▸ Directions for this task: Keep to one stretch of the data below, the lines from the one with "ATOM 171 C CA" up to and including the one with "ATOM 198 N N", and return that stretch exactly.

------------------------------------------------

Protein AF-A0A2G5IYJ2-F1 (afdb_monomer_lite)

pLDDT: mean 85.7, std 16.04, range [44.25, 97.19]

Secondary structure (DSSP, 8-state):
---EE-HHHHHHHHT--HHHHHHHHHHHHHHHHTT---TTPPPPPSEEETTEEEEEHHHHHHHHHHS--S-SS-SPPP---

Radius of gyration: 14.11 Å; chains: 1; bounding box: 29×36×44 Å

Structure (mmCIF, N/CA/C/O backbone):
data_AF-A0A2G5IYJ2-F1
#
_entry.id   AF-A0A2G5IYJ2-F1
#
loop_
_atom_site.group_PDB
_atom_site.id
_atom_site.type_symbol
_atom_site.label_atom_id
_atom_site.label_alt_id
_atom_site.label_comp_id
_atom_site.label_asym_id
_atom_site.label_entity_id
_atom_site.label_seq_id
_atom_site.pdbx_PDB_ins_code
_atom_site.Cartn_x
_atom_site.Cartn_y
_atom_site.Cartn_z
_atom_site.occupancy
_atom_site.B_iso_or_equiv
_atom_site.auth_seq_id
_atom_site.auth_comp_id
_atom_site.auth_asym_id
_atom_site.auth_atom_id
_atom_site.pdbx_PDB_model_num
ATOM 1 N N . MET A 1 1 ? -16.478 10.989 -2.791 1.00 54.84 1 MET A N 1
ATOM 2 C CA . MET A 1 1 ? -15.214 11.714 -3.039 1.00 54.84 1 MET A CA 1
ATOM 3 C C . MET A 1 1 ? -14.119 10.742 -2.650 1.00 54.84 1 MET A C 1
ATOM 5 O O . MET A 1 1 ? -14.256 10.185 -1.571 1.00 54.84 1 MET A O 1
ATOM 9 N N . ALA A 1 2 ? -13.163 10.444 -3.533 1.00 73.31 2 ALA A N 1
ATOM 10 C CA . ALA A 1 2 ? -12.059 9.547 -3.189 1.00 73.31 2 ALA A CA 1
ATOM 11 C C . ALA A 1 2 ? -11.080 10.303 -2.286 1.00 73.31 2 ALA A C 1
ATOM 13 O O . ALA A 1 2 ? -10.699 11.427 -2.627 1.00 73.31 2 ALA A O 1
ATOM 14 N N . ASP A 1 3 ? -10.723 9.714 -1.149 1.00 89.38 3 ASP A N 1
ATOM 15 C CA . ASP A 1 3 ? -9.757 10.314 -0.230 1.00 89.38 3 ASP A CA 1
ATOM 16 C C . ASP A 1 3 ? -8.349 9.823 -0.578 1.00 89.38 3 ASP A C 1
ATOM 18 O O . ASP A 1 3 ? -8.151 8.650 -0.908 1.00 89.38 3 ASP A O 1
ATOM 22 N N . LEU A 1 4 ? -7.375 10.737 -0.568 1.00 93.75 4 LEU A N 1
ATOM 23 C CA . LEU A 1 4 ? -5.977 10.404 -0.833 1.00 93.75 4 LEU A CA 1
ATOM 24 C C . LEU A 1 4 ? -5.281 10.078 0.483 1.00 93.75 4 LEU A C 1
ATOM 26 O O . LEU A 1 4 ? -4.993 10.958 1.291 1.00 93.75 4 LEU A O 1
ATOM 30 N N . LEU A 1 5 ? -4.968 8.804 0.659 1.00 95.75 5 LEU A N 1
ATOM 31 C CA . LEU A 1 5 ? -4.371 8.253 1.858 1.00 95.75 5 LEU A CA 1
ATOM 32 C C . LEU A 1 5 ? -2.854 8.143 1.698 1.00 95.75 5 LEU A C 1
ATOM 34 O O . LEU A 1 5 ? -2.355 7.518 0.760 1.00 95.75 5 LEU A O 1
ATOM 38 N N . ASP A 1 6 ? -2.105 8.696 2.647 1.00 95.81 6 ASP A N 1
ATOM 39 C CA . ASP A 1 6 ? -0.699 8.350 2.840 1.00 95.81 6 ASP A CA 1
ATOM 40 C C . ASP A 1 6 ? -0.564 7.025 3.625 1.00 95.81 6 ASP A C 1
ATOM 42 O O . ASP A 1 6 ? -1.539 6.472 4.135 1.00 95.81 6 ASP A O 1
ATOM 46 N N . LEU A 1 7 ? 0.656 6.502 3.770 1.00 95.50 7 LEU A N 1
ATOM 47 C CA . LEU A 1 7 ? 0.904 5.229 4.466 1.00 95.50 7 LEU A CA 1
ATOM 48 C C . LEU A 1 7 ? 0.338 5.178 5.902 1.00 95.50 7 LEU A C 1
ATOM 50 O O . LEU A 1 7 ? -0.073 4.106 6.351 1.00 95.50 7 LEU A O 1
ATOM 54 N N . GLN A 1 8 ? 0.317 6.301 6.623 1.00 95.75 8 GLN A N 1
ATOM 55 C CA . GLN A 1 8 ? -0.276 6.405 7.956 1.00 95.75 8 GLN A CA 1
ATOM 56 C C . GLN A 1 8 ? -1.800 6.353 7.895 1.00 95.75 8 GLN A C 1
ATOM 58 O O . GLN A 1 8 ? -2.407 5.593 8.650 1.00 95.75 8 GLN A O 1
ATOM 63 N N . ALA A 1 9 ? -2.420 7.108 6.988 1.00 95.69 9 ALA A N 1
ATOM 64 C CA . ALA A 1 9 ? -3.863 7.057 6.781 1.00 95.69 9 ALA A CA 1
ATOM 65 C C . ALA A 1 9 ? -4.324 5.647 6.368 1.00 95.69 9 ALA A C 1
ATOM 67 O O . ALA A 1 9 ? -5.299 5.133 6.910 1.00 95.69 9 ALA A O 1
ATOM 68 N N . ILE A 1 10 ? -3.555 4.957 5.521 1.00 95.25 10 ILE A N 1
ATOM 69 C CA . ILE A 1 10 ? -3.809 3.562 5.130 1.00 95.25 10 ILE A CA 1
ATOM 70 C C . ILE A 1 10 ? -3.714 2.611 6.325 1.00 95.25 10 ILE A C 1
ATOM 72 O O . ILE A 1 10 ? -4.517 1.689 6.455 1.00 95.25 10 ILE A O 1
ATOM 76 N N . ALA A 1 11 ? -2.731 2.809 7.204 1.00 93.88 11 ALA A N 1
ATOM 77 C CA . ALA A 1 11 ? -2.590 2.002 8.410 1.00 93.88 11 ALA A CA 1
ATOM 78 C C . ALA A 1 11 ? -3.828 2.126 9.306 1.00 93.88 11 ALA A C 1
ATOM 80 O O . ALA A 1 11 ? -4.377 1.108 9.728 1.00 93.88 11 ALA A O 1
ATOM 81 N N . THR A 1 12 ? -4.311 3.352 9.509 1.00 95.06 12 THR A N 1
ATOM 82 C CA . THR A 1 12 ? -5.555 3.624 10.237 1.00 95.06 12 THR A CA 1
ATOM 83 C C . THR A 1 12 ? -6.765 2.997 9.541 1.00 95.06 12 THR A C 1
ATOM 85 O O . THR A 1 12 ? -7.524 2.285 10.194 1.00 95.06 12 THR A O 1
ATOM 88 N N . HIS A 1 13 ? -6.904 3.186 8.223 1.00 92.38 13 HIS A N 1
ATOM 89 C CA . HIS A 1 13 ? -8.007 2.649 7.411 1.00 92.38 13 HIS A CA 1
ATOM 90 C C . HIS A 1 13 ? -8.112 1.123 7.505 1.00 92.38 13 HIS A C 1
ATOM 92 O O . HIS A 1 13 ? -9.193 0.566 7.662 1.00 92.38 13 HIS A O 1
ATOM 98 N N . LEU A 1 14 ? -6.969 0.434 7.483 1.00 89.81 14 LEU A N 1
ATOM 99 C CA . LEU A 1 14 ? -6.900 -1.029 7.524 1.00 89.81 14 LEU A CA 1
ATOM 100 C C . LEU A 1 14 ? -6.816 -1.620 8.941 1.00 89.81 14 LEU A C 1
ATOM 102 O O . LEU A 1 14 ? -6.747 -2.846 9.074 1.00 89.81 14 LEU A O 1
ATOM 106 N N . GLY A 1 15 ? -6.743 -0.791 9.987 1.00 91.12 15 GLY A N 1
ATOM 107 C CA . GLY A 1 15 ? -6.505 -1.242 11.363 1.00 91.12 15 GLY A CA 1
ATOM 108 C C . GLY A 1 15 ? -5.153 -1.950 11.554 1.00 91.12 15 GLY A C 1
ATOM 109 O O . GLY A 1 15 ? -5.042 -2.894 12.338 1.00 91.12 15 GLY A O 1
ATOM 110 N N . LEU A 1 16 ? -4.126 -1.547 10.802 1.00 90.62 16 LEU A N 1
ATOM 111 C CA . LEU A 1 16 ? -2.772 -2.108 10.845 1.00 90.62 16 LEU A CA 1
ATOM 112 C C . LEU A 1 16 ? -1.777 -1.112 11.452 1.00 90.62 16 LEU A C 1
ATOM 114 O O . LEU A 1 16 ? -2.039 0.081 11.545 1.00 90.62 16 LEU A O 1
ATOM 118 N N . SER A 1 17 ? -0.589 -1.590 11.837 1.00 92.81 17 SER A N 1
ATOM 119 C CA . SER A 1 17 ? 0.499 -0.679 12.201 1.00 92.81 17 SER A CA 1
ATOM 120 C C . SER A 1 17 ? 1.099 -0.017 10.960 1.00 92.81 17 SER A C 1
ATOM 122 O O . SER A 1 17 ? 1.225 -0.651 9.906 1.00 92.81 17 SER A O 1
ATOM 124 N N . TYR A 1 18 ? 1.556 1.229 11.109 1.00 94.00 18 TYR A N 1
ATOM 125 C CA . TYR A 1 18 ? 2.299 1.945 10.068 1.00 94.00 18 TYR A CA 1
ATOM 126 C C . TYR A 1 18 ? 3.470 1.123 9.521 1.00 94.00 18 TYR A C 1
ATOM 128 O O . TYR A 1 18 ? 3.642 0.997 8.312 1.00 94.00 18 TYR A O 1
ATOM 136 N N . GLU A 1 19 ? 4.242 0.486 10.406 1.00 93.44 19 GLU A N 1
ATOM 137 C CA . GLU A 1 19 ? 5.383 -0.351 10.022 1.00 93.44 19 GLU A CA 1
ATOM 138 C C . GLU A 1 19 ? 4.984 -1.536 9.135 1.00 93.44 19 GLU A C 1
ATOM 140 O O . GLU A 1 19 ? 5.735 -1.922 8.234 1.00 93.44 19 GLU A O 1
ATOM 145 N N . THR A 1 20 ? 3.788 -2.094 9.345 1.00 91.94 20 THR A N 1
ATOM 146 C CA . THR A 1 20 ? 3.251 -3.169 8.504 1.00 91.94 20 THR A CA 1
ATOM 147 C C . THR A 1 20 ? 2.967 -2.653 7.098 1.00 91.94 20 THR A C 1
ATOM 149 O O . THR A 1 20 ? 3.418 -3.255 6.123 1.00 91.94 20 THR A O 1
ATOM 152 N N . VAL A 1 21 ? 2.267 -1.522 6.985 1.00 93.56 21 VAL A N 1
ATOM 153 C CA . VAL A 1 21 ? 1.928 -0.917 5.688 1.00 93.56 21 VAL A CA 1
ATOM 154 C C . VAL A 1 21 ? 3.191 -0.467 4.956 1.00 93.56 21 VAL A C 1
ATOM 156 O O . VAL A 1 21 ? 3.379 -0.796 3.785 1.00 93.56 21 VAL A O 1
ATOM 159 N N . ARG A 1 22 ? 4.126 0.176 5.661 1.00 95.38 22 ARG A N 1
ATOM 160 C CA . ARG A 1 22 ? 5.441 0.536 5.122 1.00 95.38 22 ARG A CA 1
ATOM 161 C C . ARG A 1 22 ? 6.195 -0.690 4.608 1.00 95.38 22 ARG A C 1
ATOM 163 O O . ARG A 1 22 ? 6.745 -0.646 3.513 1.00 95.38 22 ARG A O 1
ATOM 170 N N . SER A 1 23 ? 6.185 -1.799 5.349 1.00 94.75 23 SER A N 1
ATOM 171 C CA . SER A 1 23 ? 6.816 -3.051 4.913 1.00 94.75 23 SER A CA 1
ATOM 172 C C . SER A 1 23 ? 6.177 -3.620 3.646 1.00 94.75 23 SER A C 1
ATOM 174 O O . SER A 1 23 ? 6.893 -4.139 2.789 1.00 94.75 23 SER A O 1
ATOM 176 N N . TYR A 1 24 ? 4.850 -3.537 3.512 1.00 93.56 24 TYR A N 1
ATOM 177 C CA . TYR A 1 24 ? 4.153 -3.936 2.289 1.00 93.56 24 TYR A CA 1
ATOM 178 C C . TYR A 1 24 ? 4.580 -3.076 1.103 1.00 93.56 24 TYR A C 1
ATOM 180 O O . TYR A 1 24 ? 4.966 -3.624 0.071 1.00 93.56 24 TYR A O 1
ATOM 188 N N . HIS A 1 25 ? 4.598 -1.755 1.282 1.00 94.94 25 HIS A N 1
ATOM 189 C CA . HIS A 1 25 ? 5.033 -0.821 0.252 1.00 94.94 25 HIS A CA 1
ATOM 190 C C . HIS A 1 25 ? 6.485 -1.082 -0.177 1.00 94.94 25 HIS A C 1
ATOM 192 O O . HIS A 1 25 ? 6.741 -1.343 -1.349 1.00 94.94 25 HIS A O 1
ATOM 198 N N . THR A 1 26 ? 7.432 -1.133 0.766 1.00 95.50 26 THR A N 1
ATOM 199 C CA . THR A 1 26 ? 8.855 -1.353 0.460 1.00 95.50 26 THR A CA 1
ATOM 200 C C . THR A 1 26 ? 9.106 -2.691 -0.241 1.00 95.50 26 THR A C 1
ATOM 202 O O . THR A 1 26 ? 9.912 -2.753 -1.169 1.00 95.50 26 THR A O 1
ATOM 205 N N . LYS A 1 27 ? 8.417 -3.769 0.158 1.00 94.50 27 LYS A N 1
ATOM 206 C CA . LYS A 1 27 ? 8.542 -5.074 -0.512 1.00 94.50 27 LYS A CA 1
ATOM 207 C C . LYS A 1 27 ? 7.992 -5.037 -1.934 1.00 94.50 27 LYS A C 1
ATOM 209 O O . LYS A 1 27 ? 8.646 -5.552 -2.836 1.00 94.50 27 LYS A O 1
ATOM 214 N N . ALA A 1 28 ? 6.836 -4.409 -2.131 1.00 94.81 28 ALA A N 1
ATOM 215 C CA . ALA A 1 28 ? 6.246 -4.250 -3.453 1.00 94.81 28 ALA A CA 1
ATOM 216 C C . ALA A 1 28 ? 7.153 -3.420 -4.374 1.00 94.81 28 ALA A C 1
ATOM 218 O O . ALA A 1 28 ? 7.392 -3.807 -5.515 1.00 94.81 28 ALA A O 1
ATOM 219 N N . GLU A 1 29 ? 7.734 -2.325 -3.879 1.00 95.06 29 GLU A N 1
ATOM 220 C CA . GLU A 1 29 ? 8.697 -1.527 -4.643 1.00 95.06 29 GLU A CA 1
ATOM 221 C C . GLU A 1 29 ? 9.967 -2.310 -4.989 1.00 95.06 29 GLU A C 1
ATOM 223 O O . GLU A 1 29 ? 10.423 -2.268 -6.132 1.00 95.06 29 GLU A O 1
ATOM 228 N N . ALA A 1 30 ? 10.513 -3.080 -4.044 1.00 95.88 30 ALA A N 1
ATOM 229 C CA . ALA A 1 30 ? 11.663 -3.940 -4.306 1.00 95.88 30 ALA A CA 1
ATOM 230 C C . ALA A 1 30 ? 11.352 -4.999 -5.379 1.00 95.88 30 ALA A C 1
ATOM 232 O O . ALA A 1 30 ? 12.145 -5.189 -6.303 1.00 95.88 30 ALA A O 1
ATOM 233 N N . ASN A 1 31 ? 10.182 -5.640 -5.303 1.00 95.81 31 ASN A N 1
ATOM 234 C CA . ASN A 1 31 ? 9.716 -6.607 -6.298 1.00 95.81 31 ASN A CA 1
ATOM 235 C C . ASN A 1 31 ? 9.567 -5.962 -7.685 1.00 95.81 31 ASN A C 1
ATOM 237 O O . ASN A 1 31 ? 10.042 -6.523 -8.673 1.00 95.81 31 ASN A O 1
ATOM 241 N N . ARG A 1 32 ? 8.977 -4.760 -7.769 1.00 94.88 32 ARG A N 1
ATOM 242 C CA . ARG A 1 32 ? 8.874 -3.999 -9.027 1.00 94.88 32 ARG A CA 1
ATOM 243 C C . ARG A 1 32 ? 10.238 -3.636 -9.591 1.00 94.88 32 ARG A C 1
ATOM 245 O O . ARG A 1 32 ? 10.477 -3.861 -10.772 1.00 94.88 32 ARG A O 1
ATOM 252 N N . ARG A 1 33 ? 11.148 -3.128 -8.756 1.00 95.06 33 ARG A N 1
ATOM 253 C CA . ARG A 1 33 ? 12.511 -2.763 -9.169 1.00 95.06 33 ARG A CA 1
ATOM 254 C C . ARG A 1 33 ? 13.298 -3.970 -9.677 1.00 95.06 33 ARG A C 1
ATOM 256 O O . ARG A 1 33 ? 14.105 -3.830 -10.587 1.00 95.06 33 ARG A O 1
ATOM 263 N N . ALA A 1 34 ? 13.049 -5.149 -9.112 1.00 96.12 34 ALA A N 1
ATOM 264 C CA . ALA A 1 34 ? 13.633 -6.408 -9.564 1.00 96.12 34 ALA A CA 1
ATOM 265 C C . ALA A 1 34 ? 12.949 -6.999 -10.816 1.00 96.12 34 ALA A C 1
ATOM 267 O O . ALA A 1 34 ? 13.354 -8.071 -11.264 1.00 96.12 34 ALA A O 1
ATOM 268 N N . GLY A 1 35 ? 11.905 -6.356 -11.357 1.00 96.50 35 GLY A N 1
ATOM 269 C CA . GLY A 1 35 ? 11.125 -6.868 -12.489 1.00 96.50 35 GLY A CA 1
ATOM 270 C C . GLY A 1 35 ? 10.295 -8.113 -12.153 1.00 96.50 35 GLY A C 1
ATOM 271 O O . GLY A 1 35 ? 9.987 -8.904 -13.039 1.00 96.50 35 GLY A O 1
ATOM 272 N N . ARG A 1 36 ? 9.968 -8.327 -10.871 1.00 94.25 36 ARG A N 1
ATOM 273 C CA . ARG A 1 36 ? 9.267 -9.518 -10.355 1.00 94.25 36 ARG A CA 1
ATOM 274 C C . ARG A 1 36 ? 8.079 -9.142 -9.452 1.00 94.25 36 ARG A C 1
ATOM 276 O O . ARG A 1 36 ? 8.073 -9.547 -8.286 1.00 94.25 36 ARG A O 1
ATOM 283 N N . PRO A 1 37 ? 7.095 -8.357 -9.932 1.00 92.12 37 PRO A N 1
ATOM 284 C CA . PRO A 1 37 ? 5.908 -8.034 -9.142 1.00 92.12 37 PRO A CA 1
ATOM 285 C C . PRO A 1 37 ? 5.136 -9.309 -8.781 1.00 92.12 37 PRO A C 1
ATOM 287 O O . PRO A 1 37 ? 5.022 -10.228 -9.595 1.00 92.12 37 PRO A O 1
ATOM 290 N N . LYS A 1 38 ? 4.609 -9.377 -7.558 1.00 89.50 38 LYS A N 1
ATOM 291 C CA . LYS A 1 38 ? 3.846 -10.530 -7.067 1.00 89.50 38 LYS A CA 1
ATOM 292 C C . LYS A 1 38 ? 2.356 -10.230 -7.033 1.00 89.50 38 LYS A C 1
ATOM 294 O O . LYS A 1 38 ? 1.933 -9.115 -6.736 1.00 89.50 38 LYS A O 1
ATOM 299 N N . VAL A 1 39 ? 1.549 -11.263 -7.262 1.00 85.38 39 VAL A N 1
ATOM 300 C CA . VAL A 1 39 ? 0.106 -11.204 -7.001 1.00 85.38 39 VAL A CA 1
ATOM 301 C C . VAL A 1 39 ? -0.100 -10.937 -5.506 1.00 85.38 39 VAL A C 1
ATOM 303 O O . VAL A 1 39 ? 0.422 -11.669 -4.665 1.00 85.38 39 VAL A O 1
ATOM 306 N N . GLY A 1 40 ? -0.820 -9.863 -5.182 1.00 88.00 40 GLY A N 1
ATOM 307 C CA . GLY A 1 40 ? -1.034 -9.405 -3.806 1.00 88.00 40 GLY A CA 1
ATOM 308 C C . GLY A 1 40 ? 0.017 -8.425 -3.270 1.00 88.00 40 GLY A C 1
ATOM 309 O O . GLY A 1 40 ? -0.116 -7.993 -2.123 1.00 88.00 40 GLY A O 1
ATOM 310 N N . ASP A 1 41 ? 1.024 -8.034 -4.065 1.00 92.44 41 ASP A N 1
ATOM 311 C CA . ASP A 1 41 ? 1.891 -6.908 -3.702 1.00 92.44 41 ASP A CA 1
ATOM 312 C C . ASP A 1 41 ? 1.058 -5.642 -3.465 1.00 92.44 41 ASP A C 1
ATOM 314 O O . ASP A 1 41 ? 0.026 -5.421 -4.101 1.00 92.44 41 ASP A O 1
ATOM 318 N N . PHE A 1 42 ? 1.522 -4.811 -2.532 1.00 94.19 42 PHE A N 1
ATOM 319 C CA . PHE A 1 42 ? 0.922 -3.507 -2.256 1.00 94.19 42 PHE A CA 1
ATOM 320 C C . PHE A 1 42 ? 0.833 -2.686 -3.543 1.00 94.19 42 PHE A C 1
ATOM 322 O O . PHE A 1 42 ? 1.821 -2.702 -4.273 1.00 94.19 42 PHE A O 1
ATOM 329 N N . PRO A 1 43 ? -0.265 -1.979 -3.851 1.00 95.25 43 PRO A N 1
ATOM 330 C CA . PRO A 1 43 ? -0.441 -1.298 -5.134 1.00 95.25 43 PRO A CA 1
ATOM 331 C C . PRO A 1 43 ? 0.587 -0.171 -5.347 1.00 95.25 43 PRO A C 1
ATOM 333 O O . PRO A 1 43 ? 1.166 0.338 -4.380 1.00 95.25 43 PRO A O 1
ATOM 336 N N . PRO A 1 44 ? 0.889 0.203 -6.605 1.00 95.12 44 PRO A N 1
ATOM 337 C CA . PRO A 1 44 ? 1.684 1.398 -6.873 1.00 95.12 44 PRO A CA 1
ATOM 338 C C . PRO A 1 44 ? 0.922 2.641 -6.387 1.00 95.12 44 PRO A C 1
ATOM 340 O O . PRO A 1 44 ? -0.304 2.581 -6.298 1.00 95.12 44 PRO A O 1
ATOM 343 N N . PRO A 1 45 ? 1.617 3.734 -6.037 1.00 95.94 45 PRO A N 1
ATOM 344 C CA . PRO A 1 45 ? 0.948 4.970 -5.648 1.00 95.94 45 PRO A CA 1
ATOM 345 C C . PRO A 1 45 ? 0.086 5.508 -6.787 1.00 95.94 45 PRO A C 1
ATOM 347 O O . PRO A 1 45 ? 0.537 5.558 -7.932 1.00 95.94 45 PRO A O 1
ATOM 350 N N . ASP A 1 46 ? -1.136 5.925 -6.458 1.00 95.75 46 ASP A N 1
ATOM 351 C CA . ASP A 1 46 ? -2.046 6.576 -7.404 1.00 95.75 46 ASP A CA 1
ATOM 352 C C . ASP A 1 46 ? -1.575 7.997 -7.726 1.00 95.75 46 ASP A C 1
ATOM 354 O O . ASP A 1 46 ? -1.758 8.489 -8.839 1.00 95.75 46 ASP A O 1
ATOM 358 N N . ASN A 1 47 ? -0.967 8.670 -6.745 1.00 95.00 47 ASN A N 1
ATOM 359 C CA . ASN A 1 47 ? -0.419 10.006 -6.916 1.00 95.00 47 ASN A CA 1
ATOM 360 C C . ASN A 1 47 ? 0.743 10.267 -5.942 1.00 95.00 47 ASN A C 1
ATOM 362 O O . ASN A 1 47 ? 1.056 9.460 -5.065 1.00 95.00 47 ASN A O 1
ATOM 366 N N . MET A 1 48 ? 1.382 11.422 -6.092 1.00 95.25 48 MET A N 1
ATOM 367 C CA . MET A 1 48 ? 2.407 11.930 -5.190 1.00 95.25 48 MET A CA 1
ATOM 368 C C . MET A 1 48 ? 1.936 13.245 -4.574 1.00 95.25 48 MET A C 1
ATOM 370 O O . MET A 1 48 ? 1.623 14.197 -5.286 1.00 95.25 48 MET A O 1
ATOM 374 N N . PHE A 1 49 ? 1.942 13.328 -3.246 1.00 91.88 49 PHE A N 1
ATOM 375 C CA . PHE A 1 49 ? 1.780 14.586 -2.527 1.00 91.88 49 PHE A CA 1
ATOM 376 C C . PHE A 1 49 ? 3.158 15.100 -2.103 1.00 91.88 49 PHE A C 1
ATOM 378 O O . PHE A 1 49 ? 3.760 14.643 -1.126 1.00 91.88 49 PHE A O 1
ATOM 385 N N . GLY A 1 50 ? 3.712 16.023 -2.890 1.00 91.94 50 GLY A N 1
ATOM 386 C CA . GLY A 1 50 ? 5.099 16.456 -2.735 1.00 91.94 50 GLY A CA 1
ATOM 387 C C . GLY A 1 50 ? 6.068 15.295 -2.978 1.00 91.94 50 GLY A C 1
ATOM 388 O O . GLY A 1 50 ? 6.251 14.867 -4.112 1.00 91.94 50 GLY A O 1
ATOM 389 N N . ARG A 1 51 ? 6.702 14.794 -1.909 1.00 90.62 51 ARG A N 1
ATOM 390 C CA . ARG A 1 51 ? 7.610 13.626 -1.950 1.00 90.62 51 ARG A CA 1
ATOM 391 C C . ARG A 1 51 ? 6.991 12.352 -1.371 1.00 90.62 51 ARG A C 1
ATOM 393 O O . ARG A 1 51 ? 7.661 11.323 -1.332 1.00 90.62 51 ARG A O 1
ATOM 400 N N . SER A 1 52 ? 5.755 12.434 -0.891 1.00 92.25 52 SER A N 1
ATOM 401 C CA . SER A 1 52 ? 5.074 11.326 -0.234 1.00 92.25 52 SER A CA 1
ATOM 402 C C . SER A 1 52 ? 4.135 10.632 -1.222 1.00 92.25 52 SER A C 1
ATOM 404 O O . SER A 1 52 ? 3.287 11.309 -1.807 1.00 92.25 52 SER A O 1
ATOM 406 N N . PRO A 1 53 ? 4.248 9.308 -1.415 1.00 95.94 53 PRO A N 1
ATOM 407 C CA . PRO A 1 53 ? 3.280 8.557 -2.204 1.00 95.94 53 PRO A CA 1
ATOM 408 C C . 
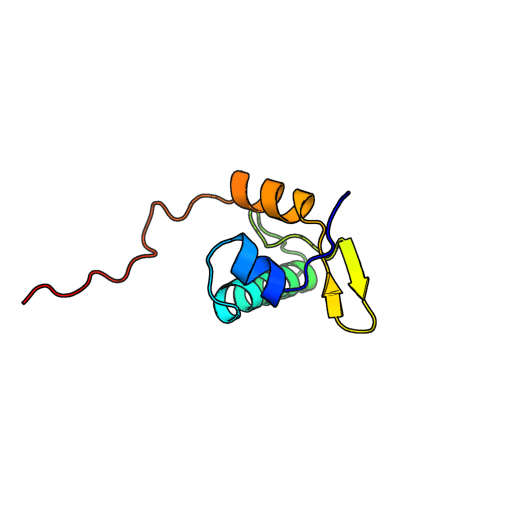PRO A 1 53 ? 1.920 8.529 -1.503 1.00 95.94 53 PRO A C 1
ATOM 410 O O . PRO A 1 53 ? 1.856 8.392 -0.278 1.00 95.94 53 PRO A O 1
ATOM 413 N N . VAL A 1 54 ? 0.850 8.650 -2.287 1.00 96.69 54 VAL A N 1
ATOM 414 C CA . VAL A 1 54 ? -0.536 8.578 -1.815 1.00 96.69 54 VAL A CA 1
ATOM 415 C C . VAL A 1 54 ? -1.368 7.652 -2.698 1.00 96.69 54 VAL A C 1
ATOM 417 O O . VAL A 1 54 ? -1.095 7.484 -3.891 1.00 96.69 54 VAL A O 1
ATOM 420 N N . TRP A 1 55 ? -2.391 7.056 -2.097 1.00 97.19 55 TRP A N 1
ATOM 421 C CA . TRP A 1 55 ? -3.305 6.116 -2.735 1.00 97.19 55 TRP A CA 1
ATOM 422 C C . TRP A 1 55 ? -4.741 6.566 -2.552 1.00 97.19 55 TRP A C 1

------------------------------------------------

▸ Reply to the task:
ATOM 171 C CA . SER A 1 23 ? 6.816 -3.051 4.913 1.00 94.75 23 SER A CA 1
ATOM 172 C C . SER A 1 23 ? 6.177 -3.620 3.646 1.00 94.75 23 SER A C 1
ATOM 174 O O . SER A 1 23 ? 6.893 -4.139 2.789 1.00 94.75 23 SER A O 1
ATOM 176 N N . TYR A 1 24 ? 4.850 -3.537 3.512 1.00 93.56 24 TYR A N 1
ATOM 177 C CA . TYR A 1 24 ? 4.153 -3.936 2.289 1.00 93.56 24 TYR A CA 1
ATOM 178 C C . TYR A 1 24 ? 4.580 -3.076 1.103 1.00 93.56 24 TYR A C 1
ATOM 180 O O . TYR A 1 24 ? 4.966 -3.624 0.071 1.00 93.56 24 TYR A O 1
ATOM 188 N N . HIS A 1 25 ? 4.598 -1.755 1.282 1.00 94.94 25 HIS A N 1
ATOM 189 C CA . HIS A 1 25 ? 5.033 -0.821 0.252 1.00 94.94 25 HIS A CA 1
ATOM 190 C C . HIS A 1 25 ? 6.485 -1.082 -0.177 1.00 94.94 25 HIS A C 1
ATOM 192 O O . HIS A 1 25 ? 6.741 -1.343 -1.349 1.00 94.94 25 HIS A O 1
ATOM 198 N N . THR A 1 26 ? 7.432 -1.133 0.766 1.00 95.50 26 THR A N 1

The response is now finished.